PROBLEM REQUIREMENTS
Where a line of the data holds the word "Protein", copy that line.

[Collection entries]
_ _ _
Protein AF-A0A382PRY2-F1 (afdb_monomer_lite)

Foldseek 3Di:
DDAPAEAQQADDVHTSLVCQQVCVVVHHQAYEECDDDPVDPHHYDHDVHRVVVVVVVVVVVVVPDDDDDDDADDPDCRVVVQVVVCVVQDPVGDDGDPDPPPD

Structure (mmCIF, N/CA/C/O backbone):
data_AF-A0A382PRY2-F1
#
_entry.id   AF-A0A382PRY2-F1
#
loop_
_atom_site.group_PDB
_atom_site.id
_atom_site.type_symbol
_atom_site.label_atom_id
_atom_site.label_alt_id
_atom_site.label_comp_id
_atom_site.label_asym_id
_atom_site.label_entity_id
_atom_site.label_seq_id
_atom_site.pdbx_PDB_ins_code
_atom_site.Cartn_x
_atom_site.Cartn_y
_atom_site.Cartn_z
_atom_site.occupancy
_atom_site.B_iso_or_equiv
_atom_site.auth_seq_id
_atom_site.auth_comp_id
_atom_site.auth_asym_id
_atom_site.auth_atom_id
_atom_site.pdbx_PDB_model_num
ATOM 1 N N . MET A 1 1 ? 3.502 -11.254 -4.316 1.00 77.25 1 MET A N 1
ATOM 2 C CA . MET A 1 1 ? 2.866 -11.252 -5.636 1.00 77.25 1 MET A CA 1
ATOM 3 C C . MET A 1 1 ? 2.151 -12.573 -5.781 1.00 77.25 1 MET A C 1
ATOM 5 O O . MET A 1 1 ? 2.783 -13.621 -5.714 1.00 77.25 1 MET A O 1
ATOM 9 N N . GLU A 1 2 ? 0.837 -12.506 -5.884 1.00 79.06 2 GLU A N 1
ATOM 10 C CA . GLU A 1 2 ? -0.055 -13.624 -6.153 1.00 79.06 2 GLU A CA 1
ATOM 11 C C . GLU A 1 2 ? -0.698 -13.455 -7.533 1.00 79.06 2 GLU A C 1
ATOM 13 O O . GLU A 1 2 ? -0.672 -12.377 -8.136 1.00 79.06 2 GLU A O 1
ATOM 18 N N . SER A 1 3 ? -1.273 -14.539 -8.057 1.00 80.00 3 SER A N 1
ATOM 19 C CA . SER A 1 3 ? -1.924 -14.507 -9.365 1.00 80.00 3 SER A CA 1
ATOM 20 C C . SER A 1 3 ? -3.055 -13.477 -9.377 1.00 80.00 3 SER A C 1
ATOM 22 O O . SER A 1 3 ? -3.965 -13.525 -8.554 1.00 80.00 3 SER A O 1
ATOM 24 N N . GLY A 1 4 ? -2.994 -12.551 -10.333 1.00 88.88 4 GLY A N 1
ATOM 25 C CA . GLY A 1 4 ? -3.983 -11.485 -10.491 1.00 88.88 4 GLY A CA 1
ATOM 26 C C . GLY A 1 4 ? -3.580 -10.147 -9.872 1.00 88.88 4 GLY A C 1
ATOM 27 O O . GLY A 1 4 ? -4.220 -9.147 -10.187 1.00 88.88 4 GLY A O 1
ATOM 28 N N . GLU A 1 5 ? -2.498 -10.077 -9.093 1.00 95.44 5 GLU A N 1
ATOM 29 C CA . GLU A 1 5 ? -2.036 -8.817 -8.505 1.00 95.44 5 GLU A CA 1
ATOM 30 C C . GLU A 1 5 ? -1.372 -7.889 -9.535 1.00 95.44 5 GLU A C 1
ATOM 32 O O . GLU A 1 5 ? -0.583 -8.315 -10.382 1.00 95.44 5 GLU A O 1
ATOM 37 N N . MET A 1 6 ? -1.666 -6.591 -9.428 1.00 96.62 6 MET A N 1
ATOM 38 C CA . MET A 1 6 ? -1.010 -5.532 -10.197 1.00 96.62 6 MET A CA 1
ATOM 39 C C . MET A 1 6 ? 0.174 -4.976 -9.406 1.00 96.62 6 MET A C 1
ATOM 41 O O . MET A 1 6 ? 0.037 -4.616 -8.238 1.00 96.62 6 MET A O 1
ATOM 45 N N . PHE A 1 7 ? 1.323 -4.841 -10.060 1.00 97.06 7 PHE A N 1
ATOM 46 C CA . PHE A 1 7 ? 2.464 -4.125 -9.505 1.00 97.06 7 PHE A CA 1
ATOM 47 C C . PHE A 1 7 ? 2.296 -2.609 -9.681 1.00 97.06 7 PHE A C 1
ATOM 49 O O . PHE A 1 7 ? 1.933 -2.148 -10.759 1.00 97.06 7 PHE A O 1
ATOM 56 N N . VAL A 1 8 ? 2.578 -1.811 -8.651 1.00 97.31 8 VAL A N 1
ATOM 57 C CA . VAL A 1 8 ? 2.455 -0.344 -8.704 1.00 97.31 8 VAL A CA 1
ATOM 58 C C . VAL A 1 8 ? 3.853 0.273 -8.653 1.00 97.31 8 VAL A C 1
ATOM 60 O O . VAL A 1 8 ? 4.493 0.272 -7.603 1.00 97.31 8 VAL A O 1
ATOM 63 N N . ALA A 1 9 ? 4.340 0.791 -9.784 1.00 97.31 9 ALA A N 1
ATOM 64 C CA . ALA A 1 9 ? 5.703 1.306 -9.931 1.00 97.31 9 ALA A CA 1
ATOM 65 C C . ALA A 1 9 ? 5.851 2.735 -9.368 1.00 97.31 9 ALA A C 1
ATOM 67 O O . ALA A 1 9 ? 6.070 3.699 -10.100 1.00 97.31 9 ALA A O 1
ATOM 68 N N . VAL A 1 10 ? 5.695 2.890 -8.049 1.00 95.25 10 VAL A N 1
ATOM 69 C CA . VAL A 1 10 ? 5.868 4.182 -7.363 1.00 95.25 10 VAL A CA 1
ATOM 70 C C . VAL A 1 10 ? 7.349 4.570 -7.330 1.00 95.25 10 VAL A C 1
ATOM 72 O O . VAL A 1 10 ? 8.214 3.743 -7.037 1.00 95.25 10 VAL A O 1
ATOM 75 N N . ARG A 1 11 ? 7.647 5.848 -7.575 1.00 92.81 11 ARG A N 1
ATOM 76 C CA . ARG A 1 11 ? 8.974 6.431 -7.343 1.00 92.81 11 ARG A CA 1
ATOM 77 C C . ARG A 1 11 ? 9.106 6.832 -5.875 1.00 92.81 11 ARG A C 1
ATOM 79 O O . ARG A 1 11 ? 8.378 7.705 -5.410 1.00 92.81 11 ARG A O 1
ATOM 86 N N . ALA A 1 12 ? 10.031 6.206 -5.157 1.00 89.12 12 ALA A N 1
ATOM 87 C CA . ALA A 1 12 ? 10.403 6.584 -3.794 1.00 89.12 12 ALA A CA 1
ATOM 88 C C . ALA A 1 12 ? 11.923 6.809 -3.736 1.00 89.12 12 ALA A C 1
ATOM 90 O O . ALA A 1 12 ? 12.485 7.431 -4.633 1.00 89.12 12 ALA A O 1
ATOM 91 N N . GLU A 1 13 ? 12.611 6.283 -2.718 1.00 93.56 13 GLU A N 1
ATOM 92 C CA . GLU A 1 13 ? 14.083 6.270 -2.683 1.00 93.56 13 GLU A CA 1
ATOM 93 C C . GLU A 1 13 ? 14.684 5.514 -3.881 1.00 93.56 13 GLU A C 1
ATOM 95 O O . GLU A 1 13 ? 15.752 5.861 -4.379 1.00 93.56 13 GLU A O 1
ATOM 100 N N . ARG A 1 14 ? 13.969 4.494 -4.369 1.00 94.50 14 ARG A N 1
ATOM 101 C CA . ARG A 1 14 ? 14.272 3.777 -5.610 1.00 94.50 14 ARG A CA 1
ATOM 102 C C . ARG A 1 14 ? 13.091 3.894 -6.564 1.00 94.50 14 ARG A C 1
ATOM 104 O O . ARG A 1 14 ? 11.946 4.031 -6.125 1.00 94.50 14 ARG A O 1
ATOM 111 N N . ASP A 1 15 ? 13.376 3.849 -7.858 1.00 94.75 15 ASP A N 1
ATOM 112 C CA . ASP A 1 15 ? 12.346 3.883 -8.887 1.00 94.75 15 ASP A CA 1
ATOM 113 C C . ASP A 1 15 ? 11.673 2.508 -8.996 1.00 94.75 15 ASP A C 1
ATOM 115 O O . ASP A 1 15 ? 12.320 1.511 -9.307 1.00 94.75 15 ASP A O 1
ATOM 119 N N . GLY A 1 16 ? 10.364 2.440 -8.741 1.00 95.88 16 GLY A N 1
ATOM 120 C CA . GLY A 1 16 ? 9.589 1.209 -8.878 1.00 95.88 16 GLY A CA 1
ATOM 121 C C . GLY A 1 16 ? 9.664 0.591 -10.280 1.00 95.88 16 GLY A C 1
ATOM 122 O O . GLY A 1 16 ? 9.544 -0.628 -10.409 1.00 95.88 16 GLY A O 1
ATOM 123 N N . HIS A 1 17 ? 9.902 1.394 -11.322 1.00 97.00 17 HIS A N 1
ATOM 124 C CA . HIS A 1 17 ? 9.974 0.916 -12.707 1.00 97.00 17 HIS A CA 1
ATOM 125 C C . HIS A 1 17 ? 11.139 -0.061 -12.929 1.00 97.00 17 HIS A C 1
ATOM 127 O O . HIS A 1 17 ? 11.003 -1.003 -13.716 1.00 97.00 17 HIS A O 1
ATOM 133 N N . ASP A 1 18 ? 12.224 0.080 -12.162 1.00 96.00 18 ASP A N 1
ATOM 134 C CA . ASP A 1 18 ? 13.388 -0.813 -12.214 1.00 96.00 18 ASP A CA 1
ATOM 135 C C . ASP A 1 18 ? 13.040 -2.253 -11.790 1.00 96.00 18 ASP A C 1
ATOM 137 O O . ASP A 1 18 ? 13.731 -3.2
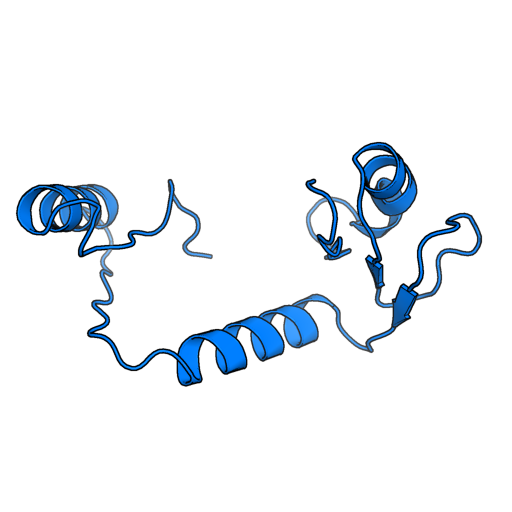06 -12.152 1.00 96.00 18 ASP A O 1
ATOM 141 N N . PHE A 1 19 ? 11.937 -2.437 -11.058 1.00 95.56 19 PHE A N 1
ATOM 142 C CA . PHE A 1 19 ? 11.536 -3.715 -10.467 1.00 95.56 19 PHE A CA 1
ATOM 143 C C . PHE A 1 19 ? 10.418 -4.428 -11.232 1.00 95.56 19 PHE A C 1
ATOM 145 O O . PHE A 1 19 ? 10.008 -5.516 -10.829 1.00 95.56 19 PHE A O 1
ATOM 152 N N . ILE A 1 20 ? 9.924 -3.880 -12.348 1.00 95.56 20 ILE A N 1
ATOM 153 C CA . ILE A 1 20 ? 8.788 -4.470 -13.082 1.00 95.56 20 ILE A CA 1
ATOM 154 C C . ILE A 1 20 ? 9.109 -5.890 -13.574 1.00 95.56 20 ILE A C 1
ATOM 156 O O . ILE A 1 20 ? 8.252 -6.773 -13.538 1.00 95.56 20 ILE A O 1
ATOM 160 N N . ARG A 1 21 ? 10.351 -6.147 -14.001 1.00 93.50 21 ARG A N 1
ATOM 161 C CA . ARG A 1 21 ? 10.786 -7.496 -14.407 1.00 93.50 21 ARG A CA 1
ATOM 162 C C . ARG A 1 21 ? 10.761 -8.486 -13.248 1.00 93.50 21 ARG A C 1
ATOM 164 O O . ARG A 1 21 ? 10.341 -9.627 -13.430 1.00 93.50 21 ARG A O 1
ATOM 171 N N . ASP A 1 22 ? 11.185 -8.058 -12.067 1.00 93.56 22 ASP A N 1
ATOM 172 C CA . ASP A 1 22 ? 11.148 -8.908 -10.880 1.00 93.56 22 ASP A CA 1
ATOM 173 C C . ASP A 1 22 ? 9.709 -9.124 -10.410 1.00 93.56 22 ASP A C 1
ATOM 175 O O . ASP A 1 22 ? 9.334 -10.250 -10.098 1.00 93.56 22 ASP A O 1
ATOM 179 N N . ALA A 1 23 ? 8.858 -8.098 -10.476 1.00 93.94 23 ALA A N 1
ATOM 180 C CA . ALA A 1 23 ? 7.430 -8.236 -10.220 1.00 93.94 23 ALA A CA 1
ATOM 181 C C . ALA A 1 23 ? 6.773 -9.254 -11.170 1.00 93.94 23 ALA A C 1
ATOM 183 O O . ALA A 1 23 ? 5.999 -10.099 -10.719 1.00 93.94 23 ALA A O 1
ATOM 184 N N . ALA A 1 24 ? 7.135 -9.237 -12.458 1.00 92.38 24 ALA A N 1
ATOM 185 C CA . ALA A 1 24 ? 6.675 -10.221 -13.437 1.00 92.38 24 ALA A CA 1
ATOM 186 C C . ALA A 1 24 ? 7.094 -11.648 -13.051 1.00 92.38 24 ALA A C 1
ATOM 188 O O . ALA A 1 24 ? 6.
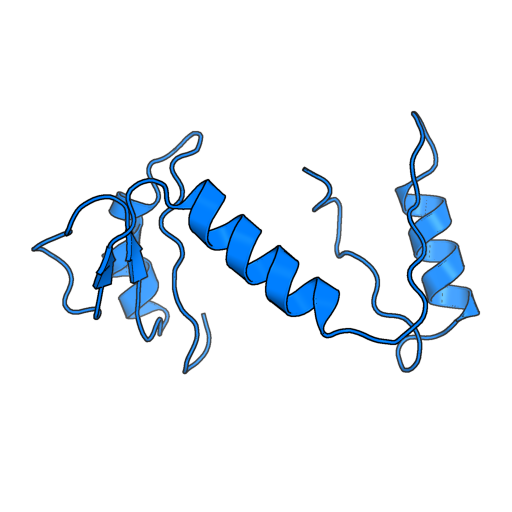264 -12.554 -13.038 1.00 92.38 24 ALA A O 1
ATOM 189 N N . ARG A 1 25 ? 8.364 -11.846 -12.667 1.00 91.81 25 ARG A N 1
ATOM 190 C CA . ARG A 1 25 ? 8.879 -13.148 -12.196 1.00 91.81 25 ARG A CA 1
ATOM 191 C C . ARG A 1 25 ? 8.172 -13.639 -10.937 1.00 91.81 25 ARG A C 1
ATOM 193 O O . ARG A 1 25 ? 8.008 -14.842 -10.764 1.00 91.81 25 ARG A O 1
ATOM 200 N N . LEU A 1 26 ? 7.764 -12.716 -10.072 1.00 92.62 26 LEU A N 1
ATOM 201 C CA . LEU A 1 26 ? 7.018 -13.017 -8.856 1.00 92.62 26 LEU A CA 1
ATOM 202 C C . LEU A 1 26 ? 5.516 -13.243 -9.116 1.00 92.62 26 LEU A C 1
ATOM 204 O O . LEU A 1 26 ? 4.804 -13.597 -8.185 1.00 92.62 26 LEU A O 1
_ _ _
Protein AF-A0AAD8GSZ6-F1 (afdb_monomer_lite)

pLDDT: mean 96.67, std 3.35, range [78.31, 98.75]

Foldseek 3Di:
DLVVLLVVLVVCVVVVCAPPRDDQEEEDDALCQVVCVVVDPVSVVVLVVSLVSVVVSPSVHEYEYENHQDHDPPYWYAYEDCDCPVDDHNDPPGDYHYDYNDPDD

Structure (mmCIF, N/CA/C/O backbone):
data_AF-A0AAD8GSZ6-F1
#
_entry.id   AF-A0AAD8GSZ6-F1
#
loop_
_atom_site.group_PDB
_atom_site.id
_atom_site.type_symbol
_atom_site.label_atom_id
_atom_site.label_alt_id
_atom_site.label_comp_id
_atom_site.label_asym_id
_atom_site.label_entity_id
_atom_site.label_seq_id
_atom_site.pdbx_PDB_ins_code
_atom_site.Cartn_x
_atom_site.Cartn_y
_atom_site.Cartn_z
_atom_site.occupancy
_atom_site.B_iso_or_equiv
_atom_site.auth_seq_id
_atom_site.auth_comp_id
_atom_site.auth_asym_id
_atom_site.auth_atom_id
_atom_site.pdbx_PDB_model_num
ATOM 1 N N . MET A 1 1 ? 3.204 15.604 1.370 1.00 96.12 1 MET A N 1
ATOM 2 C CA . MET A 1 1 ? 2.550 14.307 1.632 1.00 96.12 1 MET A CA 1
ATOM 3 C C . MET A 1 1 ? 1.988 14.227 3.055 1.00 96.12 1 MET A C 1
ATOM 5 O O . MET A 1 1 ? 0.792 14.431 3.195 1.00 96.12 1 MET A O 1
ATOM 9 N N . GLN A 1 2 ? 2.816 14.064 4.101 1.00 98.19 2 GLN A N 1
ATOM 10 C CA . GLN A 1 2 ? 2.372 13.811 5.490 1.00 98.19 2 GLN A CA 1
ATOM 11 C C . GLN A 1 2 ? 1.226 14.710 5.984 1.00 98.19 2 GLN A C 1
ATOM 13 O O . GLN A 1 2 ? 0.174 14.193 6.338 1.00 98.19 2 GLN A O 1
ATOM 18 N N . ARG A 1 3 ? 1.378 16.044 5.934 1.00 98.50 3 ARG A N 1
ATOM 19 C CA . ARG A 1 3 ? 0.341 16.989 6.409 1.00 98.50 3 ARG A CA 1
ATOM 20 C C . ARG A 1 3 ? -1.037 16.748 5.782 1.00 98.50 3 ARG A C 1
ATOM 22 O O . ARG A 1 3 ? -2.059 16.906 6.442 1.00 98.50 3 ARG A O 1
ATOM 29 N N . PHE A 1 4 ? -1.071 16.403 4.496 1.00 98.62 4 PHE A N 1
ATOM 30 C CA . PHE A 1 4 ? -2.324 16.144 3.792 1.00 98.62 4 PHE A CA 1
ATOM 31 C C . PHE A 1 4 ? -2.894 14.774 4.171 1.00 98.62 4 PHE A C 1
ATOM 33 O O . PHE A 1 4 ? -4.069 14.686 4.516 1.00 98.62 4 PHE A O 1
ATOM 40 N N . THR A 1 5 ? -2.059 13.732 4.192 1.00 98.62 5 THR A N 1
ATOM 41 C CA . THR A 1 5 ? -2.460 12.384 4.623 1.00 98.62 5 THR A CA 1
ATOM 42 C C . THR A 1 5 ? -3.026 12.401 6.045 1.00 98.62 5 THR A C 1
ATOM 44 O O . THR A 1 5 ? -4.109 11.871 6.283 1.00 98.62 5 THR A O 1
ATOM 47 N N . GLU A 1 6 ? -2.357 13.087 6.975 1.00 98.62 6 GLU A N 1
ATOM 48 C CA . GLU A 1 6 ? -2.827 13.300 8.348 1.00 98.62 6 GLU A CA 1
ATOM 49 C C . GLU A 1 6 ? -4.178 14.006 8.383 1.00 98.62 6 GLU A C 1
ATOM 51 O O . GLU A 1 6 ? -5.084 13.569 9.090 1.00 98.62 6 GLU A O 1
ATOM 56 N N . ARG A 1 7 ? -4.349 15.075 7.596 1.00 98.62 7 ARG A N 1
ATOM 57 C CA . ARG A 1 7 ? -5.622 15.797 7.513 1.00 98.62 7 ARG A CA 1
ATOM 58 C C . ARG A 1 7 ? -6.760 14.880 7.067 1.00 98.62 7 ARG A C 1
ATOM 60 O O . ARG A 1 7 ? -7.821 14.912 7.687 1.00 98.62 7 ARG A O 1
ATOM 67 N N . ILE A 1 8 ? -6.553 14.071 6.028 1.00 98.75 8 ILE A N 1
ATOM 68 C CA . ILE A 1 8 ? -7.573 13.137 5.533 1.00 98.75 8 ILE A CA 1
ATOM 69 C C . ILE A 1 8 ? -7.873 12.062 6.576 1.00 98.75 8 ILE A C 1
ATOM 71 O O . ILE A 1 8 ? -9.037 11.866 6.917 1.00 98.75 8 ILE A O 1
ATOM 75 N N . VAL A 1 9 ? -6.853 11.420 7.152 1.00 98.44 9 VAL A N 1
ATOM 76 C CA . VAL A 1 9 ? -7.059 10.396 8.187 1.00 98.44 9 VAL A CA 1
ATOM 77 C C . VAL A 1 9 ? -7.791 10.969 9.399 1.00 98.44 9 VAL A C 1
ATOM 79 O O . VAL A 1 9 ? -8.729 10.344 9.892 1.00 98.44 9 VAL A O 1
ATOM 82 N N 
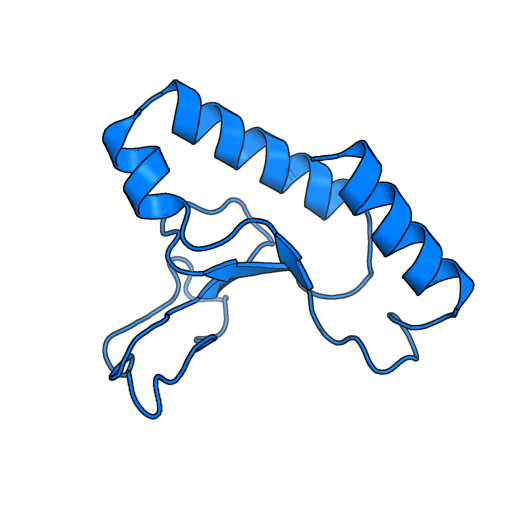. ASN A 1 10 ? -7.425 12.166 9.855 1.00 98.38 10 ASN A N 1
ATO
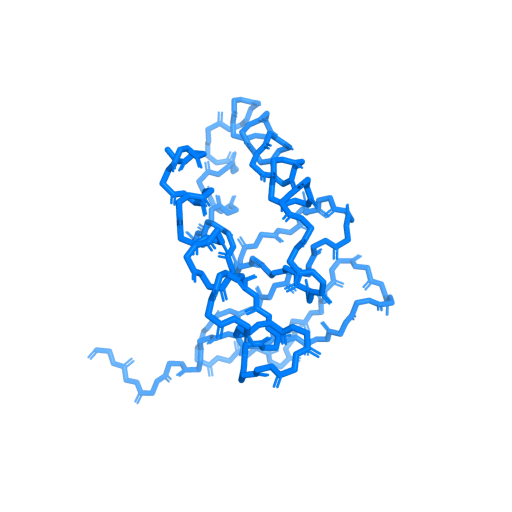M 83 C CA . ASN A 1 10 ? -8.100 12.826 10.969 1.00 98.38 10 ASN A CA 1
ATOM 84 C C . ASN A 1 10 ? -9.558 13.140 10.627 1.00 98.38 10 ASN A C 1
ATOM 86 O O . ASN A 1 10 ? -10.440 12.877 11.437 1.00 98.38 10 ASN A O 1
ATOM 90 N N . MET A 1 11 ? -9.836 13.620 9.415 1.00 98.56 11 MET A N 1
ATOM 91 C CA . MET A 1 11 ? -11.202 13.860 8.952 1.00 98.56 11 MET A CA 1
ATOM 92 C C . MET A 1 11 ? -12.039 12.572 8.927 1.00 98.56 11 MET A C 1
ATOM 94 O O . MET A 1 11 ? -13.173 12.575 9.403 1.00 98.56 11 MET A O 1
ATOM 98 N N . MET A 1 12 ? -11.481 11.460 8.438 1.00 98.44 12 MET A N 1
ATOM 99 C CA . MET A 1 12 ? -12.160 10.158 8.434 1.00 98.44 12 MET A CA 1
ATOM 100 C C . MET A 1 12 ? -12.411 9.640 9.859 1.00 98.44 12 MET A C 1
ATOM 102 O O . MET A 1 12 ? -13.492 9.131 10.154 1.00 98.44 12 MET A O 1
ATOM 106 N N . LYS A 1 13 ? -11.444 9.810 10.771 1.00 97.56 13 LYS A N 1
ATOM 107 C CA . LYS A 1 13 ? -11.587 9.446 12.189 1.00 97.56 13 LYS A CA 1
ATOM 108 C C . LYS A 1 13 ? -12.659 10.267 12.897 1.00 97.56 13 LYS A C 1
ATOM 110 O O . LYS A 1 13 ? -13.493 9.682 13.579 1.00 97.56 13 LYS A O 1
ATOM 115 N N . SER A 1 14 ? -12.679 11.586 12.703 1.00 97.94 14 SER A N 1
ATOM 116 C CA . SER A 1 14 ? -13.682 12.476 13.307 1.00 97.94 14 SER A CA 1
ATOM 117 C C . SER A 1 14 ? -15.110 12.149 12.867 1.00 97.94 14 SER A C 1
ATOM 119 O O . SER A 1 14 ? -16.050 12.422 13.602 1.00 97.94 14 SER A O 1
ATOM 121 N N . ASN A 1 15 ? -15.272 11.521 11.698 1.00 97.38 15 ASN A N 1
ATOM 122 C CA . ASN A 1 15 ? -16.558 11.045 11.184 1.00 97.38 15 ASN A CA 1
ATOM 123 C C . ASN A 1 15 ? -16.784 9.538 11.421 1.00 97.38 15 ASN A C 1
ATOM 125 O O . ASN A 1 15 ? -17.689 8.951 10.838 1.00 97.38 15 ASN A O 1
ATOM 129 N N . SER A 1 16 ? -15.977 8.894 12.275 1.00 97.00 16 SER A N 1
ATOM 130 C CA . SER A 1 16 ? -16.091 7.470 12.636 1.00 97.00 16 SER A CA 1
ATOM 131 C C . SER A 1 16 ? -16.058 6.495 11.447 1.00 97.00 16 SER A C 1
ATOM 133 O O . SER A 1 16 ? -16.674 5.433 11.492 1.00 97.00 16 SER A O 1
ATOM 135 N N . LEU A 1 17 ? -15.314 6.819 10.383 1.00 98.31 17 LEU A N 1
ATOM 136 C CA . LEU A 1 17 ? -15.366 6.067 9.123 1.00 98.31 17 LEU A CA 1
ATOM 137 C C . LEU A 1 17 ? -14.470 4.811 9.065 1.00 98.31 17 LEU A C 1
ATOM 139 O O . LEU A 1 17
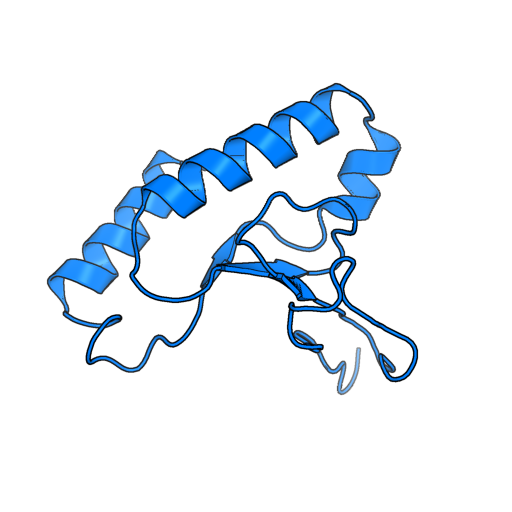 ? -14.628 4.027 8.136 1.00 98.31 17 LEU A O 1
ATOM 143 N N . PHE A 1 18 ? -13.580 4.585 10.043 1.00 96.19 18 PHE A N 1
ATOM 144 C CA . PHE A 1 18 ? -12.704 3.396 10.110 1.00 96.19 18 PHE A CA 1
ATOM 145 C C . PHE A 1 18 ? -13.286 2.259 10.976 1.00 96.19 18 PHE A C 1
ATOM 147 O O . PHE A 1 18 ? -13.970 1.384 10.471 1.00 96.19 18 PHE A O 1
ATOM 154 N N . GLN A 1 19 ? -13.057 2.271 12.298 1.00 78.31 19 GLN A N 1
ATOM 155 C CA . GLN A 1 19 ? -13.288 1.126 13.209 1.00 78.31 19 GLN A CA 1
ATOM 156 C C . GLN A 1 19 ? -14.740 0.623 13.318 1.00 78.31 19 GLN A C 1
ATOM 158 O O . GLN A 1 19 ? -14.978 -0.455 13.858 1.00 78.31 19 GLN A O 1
_ _ _
FINAL ANSWER
Protein AF-A0A382PRY2-F1 (afdb_monomer_lite)
Protein AF-A0AAD8GSZ6-F1 (afdb_monomer_lite)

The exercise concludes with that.